Clear Scope & Context
Another one I came across today. This one really ‘messed with my head’; I was basically making a request to a management device, requesting it ‘discover’ another device that I wanted it to eventually manage. I got a HTTP 202 response to my request, which made sense; “we got it, working on it” in plain English, oh and we assigned a UUID of xxxx. OK, nice, I’ll move onto querying that UUID. What did I get back? Well, I got status: FINISHED and status: FAILED. FINISHED Referred to the discovery ‘job’, failed referred to the outcome of that job. It would be very helpful if it was something like this instead: jobstatus: FINISHED and joboutcome: FAILED.
Nothing has pained me more recently that having to accommodate an API’s requirement for <item> in some instances and <items> in others, regardless of whether there can be multiple values or not. If there can be only one, use <item>, if there can be more than one, use <items>. Be logical here. There can only be ONE base license, many add-on licenses. Only one serial number. If there is a ‘status’, be clear about what it refers to (as per Clear Scope & Context).
Consistent Data Model
As noted by the guys from Arista in the comments below, a consistent data model is also essential. Returned values should be in a useful format and consistent amongst different calls or commands. If free memory is returned in Mb then total memory should also be returned in Mb, not Kb or Gb.
The ‘producers’ of your API? Have they ever tried to ‘read/write’ from/to the API? Actually use it to do something useful? Do that. Come back to me with improvements; there will be many. I don’t want to pay to do your testing.
The device (the data plane) probably already does in some fashion, so does the CLI and access control system. Why not the API? Self-service and many other features rely on this and if your device isn’t playing ball, well, it might not be in the game for long.
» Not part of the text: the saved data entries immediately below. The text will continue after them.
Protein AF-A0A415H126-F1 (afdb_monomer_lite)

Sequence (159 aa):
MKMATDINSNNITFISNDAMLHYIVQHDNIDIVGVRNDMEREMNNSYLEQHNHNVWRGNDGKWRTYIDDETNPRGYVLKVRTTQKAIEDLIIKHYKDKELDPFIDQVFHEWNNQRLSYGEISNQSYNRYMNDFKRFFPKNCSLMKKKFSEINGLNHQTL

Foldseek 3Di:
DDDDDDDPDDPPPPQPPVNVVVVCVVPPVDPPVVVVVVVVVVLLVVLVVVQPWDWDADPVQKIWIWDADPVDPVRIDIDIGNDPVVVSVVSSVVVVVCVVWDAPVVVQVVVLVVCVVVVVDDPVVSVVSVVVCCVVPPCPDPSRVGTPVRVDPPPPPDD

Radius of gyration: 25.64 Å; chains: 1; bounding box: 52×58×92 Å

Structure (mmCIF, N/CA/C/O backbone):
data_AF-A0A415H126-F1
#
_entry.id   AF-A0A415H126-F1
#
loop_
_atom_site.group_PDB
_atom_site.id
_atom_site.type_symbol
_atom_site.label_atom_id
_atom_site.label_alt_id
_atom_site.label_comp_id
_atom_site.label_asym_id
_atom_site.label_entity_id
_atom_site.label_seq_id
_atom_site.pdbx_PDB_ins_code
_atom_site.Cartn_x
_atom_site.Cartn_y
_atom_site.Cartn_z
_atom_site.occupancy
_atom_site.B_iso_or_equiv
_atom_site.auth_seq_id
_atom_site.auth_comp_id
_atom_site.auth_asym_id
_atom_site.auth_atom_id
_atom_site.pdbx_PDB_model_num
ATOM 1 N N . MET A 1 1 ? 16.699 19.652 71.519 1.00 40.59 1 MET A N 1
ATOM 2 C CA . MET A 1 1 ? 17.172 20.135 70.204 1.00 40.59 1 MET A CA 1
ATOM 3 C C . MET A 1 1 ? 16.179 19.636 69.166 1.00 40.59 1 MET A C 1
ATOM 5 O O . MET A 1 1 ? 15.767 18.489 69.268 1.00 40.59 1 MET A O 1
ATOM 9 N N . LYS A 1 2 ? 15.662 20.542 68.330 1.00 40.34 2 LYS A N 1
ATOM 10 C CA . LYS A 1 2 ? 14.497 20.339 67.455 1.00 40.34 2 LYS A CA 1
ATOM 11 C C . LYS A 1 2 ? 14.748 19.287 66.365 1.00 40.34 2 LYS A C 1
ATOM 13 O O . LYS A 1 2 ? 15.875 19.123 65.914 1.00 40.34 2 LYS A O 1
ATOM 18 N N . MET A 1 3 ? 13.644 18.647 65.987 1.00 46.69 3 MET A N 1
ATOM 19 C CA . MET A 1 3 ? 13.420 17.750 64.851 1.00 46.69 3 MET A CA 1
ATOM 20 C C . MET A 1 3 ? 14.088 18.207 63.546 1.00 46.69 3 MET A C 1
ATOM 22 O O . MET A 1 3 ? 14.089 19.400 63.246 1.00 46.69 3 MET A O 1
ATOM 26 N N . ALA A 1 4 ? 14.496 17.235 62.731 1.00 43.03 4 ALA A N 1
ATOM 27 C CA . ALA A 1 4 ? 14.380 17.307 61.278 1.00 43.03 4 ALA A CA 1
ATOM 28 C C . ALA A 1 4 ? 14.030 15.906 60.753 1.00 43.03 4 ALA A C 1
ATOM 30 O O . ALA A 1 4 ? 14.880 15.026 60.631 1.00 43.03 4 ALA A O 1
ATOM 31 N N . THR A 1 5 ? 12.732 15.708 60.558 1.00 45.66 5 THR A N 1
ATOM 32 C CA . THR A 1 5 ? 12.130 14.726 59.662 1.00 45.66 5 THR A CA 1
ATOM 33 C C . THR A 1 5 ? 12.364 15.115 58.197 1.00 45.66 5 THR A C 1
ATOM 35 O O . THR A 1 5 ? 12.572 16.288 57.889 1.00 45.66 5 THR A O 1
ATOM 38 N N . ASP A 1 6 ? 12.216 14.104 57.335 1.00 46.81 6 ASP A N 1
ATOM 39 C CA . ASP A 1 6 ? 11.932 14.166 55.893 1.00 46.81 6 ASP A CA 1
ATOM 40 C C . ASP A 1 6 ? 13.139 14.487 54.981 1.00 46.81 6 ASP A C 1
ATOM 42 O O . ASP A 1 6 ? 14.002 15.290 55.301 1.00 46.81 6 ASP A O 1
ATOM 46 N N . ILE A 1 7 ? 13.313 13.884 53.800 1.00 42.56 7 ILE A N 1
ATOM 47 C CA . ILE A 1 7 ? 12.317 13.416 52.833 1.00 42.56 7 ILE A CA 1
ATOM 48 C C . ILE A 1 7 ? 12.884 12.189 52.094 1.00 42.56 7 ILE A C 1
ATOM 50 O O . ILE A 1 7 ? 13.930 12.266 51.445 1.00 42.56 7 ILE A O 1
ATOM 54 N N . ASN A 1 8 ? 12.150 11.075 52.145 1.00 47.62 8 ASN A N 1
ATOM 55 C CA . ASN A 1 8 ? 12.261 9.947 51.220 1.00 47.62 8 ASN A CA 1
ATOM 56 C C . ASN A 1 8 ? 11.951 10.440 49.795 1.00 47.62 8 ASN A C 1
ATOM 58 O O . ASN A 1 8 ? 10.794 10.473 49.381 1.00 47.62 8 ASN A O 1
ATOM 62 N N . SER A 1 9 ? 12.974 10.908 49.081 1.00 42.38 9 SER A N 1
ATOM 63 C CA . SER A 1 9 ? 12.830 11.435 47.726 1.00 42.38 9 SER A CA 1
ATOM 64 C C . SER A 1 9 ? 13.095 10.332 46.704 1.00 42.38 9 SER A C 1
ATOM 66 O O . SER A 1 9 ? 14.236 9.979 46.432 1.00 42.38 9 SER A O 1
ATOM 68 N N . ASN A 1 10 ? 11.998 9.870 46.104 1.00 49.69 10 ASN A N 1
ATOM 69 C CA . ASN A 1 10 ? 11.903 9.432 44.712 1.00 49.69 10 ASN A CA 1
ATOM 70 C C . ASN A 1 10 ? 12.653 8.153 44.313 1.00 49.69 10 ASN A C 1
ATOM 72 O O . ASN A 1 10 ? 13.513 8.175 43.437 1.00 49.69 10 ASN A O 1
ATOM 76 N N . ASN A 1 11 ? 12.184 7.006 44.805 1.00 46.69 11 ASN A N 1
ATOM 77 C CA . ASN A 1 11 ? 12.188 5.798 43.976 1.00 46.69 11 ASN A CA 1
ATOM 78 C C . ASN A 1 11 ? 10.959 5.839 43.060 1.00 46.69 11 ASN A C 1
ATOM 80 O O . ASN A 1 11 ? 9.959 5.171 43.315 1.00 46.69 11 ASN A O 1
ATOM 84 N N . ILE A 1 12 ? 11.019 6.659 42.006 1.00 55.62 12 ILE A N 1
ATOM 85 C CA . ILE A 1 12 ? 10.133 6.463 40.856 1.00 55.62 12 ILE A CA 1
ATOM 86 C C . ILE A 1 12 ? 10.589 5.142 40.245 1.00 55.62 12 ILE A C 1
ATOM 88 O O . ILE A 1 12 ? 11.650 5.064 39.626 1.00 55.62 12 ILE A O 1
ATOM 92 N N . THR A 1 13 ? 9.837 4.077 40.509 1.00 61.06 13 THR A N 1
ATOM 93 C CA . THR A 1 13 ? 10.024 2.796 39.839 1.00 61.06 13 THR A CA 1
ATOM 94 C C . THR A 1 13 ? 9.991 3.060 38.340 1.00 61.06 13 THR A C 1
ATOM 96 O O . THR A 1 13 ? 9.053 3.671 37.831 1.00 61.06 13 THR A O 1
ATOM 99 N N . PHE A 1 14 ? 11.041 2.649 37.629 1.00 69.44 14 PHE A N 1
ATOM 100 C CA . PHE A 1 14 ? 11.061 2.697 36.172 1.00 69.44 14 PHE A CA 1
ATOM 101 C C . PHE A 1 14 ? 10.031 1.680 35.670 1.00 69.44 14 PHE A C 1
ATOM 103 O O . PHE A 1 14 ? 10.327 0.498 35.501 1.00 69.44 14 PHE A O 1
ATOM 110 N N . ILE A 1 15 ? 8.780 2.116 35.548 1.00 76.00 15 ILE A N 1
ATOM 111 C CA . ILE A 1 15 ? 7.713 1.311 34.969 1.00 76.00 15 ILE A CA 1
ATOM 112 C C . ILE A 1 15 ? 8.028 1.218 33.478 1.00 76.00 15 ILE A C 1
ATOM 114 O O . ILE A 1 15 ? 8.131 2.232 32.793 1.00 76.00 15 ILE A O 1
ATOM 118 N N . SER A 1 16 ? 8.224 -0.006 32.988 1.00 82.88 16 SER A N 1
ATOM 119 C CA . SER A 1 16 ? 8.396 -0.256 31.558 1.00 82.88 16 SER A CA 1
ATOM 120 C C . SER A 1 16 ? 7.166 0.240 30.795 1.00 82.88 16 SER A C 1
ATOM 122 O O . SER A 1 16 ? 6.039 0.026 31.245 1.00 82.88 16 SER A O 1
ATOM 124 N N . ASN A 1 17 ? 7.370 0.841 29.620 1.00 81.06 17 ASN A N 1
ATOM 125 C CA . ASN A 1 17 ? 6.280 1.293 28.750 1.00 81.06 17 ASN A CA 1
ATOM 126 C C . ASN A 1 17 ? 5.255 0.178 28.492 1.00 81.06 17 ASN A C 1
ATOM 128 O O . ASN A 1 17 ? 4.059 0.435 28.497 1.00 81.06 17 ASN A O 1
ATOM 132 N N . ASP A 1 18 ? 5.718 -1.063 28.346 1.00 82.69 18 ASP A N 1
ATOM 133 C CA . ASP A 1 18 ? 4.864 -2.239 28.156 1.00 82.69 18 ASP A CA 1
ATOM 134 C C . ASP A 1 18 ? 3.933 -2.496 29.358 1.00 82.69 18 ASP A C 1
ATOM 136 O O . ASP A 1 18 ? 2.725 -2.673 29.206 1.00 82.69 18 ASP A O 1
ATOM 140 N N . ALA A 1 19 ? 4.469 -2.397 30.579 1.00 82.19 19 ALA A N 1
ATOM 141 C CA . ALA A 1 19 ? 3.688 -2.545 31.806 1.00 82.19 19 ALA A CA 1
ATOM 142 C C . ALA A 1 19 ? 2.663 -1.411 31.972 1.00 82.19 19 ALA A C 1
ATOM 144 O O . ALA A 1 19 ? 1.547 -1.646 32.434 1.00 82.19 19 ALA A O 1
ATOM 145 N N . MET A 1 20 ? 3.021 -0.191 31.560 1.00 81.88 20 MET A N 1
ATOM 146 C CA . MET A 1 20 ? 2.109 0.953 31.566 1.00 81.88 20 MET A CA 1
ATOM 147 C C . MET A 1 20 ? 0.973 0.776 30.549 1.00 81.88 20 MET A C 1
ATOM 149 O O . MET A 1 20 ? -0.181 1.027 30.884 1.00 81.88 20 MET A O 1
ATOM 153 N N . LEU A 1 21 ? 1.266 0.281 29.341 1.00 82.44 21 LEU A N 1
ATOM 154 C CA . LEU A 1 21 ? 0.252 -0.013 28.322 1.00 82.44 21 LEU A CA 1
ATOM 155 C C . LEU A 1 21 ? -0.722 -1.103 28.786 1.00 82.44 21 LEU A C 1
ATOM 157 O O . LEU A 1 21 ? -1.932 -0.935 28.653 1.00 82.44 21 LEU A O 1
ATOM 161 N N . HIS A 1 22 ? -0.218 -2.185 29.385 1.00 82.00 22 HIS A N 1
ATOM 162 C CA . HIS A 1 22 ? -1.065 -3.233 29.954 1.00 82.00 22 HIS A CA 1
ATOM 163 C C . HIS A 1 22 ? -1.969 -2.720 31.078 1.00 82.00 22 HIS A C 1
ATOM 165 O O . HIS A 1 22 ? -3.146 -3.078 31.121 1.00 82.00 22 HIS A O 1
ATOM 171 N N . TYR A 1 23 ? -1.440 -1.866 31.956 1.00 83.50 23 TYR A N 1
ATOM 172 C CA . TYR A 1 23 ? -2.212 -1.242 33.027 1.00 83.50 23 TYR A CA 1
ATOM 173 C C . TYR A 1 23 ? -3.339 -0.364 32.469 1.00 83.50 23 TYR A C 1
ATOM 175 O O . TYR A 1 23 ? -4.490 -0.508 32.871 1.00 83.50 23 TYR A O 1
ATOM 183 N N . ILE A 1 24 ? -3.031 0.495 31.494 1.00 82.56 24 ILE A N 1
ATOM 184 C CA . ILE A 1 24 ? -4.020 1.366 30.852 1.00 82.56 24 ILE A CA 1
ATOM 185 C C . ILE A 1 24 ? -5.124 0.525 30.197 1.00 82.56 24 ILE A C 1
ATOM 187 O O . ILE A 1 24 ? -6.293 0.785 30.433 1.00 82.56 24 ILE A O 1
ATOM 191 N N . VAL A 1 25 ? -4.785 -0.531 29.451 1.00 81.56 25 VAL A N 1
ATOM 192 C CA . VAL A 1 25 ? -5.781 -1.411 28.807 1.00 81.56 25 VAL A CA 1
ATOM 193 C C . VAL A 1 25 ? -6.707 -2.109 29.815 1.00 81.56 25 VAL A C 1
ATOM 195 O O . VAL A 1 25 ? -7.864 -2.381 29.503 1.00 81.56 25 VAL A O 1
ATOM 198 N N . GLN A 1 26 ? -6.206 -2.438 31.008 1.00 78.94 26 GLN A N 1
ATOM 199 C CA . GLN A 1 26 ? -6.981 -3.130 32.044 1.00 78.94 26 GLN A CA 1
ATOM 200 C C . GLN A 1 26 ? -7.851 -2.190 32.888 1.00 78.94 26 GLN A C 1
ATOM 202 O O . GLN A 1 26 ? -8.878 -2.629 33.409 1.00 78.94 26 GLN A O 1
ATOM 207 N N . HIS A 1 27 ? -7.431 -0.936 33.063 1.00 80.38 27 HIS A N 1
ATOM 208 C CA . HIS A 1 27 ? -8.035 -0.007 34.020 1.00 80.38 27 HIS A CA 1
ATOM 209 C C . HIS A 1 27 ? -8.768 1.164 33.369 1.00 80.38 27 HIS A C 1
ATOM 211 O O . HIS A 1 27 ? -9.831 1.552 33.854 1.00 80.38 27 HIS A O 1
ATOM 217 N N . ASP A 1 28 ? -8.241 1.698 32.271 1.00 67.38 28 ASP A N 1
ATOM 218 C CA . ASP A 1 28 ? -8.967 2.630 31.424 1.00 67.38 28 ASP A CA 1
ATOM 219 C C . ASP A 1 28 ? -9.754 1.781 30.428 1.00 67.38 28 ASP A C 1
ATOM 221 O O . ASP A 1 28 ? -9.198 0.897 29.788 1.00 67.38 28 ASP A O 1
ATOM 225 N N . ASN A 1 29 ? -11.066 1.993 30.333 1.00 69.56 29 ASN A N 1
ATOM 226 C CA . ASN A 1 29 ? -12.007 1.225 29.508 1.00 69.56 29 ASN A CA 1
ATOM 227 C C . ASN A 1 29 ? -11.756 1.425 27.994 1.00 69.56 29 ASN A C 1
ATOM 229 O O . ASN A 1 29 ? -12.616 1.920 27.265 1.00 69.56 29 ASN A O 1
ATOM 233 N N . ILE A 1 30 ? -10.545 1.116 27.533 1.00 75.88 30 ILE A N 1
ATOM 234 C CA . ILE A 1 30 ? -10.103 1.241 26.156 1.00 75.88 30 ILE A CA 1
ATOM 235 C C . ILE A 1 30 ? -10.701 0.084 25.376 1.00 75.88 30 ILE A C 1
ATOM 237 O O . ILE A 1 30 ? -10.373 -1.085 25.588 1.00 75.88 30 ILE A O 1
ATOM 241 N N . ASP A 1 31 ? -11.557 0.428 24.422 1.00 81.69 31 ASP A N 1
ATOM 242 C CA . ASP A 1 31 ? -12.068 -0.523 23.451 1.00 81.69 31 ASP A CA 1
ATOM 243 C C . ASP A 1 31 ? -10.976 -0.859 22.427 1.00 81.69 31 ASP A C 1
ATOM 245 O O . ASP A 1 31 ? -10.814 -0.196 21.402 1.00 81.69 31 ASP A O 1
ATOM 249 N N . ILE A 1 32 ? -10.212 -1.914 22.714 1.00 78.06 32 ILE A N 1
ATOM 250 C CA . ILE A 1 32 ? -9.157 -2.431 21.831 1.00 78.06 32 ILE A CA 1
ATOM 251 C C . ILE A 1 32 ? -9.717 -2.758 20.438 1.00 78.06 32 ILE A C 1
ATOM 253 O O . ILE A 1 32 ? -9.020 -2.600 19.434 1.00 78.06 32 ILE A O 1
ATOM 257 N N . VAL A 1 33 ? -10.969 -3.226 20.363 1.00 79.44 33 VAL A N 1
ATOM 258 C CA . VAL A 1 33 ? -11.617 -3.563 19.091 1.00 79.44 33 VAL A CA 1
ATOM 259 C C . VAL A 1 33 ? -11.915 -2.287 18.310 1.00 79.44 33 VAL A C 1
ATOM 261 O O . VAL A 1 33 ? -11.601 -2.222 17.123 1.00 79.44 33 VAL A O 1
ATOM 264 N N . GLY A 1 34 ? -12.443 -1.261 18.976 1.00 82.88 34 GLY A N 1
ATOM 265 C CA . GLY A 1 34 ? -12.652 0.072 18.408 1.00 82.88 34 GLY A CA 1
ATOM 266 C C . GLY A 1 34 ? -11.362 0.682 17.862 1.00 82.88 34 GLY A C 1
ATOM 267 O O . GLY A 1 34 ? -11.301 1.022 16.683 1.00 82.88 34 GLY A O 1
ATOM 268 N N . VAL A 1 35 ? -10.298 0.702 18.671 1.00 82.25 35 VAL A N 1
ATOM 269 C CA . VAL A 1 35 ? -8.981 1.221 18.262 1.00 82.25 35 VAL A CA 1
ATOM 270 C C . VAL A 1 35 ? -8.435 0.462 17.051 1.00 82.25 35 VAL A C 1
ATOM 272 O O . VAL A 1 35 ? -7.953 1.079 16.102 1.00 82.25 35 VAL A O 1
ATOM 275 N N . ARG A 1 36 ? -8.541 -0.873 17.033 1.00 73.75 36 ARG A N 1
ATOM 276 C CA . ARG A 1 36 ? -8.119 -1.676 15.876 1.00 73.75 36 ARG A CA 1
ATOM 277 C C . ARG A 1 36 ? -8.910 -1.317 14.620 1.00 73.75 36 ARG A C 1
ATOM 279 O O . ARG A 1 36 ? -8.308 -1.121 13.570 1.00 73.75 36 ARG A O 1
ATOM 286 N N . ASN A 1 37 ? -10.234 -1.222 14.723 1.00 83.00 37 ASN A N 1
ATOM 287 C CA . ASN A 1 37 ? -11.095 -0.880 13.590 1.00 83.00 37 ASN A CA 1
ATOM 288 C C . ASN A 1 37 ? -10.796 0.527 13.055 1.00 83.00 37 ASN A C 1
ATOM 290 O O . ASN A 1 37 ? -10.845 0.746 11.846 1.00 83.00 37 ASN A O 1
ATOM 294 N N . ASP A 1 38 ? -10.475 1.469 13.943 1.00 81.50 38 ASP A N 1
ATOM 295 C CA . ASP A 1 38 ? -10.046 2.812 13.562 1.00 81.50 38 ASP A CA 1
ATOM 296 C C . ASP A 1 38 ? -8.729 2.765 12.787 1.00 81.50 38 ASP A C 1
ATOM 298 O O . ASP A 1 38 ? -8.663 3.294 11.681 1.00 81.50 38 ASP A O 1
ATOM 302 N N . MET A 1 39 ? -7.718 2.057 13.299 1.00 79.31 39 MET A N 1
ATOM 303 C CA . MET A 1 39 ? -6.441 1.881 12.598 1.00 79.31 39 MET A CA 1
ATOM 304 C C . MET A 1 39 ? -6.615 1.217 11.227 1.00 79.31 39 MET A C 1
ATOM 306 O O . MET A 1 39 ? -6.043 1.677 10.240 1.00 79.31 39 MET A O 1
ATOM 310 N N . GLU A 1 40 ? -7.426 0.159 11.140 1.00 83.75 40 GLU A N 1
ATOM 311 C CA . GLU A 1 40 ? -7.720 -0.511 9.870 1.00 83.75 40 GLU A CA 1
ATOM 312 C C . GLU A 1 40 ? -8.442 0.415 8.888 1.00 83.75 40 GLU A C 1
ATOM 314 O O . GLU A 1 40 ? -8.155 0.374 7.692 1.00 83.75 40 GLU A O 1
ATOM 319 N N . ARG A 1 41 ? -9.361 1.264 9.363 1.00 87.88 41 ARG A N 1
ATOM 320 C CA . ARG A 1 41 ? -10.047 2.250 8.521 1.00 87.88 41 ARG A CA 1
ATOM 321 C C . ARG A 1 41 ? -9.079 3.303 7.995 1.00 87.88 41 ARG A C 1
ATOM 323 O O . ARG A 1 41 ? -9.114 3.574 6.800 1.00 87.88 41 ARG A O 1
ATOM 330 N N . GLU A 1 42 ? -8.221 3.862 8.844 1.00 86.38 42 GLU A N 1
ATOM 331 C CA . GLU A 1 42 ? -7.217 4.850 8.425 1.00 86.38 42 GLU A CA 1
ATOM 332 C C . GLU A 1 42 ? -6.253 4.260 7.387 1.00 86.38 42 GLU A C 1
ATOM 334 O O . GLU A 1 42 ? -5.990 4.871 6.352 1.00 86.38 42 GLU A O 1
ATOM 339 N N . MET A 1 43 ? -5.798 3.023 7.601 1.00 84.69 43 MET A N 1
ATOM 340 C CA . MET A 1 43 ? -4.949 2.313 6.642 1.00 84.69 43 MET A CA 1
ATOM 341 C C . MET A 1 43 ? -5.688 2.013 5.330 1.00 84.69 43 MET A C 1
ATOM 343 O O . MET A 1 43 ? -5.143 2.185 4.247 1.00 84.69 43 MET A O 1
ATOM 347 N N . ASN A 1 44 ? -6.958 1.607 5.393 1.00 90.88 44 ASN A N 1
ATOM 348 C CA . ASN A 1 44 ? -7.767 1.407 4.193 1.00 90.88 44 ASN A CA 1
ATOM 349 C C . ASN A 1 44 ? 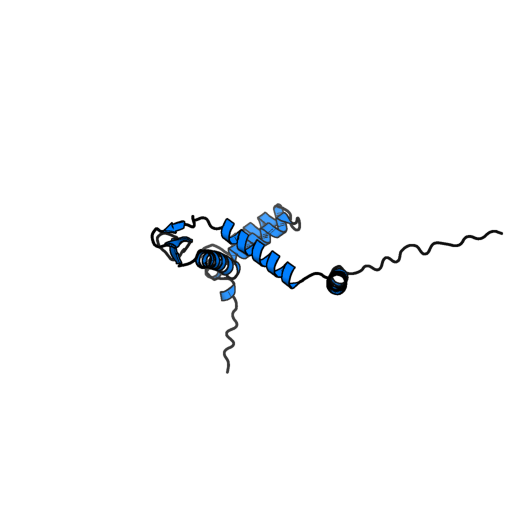-7.980 2.717 3.416 1.00 90.88 44 ASN A C 1
ATOM 351 O O . ASN A 1 44 ? -7.918 2.707 2.188 1.00 90.88 44 ASN A O 1
ATOM 355 N N . ASN A 1 45 ? -8.196 3.835 4.115 1.00 91.00 45 ASN A N 1
ATOM 356 C CA . ASN A 1 45 ? -8.341 5.154 3.503 1.00 91.00 45 ASN A CA 1
ATOM 357 C C . ASN A 1 45 ? -7.054 5.584 2.795 1.00 91.00 45 ASN A C 1
ATOM 359 O O . ASN A 1 45 ? -7.125 6.050 1.660 1.00 91.00 45 ASN A O 1
ATOM 363 N N . SER A 1 46 ? -5.886 5.359 3.404 1.00 89.12 46 SER A N 1
ATOM 364 C CA . SER A 1 46 ? -4.610 5.712 2.777 1.00 89.12 46 SER A CA 1
ATOM 365 C C . SER A 1 46 ? -4.384 4.956 1.460 1.00 89.12 46 SER A C 1
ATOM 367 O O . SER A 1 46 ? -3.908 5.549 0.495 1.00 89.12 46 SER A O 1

Forgive me the somewhat aggressive format; this all seems rather obvious to me and even in my limited experience I’ve paid quite a high price for such features lacking. I also feel, considering the fundamental role of networking, that bad APIs will really take the shine off (and dollars from) emerging solutions, automation projects, PoCs and all the rest. That would be a real shame and ultimately delay improvements in our industry and our jobs (and cost the worst vendors some serious money).
As I said, I’m very open to both suggestions and any other kind of comment. Thanks.